Required work »
Since only part of the material below is wanted, output exactly the lines from the one with "ATOM 10 C CA" up to and including the one with "ATOM 30 O O".

Records to process »
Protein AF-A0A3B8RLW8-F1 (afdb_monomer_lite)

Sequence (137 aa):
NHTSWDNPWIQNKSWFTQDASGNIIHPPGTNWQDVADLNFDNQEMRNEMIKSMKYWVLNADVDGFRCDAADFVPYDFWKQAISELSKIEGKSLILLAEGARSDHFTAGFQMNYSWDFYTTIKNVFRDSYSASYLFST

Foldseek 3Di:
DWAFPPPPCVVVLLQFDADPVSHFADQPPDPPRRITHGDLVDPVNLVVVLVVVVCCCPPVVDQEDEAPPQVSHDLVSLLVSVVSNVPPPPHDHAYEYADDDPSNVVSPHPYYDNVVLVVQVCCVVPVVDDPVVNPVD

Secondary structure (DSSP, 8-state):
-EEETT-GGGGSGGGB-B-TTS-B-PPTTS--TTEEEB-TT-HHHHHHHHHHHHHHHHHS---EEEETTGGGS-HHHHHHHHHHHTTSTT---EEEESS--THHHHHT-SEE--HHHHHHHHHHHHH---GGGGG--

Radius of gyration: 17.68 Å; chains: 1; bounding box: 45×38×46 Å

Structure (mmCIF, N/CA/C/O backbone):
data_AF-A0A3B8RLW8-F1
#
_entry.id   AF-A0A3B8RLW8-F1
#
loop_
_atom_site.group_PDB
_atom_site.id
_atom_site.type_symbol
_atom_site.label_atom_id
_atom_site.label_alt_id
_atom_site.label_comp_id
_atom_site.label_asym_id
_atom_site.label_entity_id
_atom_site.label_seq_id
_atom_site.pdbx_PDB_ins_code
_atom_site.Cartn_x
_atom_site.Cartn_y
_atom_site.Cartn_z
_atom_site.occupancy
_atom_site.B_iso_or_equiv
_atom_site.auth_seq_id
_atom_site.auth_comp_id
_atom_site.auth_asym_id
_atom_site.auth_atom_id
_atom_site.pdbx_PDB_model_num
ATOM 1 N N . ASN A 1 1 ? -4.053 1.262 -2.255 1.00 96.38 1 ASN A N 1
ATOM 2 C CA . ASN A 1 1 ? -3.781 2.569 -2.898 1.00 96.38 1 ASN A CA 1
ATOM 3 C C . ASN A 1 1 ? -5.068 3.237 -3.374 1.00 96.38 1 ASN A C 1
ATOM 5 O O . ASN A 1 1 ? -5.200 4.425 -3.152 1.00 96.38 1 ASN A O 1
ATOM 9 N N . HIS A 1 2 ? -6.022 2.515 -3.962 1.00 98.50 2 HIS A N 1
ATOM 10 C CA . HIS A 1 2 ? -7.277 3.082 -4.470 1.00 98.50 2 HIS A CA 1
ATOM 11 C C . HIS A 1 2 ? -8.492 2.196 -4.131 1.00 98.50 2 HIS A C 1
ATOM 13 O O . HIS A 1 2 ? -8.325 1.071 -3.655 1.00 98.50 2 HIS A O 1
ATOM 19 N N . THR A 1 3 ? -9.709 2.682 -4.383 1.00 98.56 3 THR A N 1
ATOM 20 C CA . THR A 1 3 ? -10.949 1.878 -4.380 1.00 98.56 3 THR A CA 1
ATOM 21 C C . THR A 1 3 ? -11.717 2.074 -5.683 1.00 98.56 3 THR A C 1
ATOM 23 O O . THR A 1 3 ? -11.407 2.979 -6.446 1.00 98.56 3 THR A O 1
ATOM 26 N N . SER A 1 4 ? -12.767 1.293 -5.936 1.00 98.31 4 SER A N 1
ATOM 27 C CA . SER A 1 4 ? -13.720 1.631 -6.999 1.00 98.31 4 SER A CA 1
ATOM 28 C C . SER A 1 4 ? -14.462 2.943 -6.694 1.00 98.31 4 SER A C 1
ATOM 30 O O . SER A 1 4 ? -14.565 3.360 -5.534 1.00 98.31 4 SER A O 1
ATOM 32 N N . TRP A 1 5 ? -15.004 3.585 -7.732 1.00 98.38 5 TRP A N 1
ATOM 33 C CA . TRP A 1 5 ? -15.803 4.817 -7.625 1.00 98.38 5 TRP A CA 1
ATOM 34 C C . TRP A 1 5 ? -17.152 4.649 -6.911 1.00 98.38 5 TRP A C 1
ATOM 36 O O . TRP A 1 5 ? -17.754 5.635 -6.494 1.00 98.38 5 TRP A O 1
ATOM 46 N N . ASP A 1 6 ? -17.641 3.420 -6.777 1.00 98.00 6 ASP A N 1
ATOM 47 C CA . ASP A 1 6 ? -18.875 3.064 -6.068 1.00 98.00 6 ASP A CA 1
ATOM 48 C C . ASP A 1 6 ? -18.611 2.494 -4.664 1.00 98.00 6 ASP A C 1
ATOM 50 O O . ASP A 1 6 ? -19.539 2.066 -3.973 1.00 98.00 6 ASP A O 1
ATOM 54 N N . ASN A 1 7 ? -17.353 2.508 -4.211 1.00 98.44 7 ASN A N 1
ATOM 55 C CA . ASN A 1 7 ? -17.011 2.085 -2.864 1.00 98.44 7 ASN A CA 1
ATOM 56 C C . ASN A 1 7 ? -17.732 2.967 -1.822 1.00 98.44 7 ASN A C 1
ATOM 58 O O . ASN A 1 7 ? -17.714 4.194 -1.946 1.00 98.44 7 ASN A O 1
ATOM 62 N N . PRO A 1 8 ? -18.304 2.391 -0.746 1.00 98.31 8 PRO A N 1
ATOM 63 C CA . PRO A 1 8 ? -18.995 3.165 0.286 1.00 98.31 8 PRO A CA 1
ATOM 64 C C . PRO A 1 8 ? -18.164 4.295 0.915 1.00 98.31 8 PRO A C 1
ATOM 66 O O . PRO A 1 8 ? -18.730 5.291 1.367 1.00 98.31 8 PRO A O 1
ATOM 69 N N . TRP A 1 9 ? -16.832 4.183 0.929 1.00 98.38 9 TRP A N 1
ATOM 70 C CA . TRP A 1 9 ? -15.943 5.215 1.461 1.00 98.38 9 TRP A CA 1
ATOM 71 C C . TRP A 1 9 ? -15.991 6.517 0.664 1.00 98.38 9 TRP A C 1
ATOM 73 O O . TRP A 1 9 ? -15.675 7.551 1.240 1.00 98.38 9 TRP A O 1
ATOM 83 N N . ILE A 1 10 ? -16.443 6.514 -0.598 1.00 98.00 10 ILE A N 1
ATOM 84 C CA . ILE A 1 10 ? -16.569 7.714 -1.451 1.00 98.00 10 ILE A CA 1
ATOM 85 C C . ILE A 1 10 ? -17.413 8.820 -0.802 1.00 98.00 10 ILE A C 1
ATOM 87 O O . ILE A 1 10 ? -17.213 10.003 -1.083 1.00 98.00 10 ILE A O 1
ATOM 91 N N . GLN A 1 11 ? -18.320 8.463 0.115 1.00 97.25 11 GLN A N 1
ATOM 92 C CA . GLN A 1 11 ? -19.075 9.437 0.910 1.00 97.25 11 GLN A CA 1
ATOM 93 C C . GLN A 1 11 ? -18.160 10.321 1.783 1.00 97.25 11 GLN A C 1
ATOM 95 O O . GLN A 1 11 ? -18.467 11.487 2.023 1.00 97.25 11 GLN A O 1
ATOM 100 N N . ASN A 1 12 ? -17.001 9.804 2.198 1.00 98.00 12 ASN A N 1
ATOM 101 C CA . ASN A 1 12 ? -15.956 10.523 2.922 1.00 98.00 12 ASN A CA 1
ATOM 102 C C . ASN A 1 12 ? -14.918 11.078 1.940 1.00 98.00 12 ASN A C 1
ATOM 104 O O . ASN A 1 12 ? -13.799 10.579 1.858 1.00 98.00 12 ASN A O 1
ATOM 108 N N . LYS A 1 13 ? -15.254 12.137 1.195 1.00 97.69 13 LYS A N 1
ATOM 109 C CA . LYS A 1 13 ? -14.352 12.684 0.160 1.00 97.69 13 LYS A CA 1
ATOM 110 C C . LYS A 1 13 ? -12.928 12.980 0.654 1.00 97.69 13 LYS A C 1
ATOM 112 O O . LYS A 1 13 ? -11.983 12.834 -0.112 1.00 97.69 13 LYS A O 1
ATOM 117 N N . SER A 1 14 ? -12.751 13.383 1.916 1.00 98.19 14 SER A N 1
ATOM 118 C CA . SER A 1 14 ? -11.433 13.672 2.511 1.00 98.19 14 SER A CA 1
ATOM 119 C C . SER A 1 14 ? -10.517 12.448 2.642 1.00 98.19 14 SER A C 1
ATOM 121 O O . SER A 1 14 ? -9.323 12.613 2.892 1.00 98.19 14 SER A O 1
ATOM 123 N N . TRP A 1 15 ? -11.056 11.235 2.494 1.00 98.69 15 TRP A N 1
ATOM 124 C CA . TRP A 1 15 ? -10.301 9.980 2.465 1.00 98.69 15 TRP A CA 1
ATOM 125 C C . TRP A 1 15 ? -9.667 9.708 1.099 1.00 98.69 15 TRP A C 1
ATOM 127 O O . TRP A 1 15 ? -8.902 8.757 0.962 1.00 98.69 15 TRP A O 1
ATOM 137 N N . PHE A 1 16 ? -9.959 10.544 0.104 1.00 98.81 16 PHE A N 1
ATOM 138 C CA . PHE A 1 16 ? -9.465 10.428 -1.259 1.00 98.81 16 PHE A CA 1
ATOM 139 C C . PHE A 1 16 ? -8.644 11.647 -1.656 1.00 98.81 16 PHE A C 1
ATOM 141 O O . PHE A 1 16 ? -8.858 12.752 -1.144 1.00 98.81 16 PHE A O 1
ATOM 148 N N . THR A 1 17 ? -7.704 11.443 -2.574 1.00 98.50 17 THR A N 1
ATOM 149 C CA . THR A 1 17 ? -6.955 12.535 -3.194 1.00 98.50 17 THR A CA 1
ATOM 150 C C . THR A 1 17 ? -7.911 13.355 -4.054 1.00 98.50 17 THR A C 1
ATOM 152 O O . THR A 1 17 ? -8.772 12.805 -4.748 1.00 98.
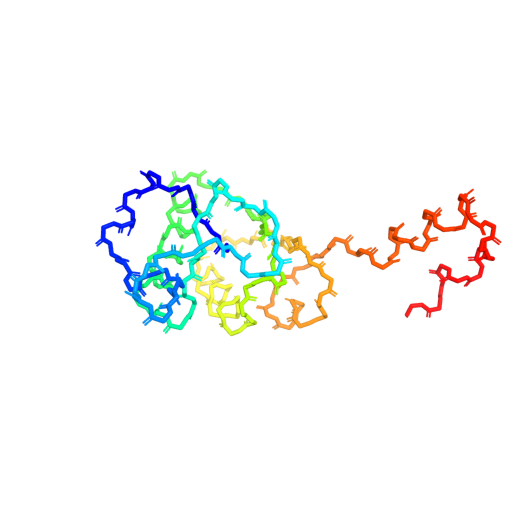50 17 THR A O 1
ATOM 155 N N . GLN A 1 18 ? -7.784 14.680 -3.996 1.00 98.38 18 GLN A N 1
ATOM 156 C CA . GLN A 1 18 ? -8.669 15.606 -4.697 1.00 98.38 18 GLN A CA 1
ATOM 157 C C . GLN A 1 18 ? -7.886 16.564 -5.594 1.00 98.38 18 GLN A C 1
ATOM 159 O O . GLN A 1 18 ? -6.755 16.940 -5.286 1.00 98.38 18 GLN A O 1
ATOM 164 N N . ASP A 1 19 ? -8.510 16.984 -6.692 1.00 97.50 19 ASP A N 1
ATOM 165 C CA . ASP A 1 19 ? -8.034 18.108 -7.491 1.00 97.50 19 ASP A CA 1
ATOM 166 C C . ASP A 1 19 ? -8.255 19.452 -6.768 1.00 97.50 19 ASP A C 1
ATOM 168 O O . ASP A 1 19 ? -8.865 19.539 -5.700 1.00 97.50 19 ASP A O 1
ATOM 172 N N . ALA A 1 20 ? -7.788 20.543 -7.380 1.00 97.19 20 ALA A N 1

Answer for the task »
ATOM 10 C CA . HIS A 1 2 ? -7.277 3.082 -4.470 1.00 98.50 2 HIS A CA 1
ATOM 11 C C . HIS A 1 2 ? -8.492 2.196 -4.131 1.00 98.50 2 HIS A C 1
ATOM 13 O O . HIS A 1 2 ? -8.325 1.071 -3.655 1.00 98.50 2 HIS A O 1
ATOM 19 N N . THR A 1 3 ? -9.709 2.682 -4.383 1.00 98.56 3 THR A N 1
ATOM 20 C CA . THR A 1 3 ? -10.949 1.878 -4.380 1.00 98.56 3 THR A CA 1
ATOM 21 C C . THR A 1 3 ? -11.717 2.074 -5.683 1.00 98.56 3 THR A C 1
ATOM 23 O O . THR A 1 3 ? -11.407 2.979 -6.446 1.00 98.56 3 THR A O 1
ATOM 26 N N . SER A 1 4 ? -12.767 1.293 -5.936 1.00 98.31 4 SER A N 1
ATOM 27 C CA . SER A 1 4 ? -13.720 1.631 -6.999 1.00 98.31 4 SER A CA 1
ATOM 28 C C . SER A 1 4 ? -14.462 2.943 -6.694 1.00 98.31 4 SER A C 1
ATOM 30 O O . SER A 1 4 ? -14.565 3.360 -5.534 1.00 98.31 4 SER A O 1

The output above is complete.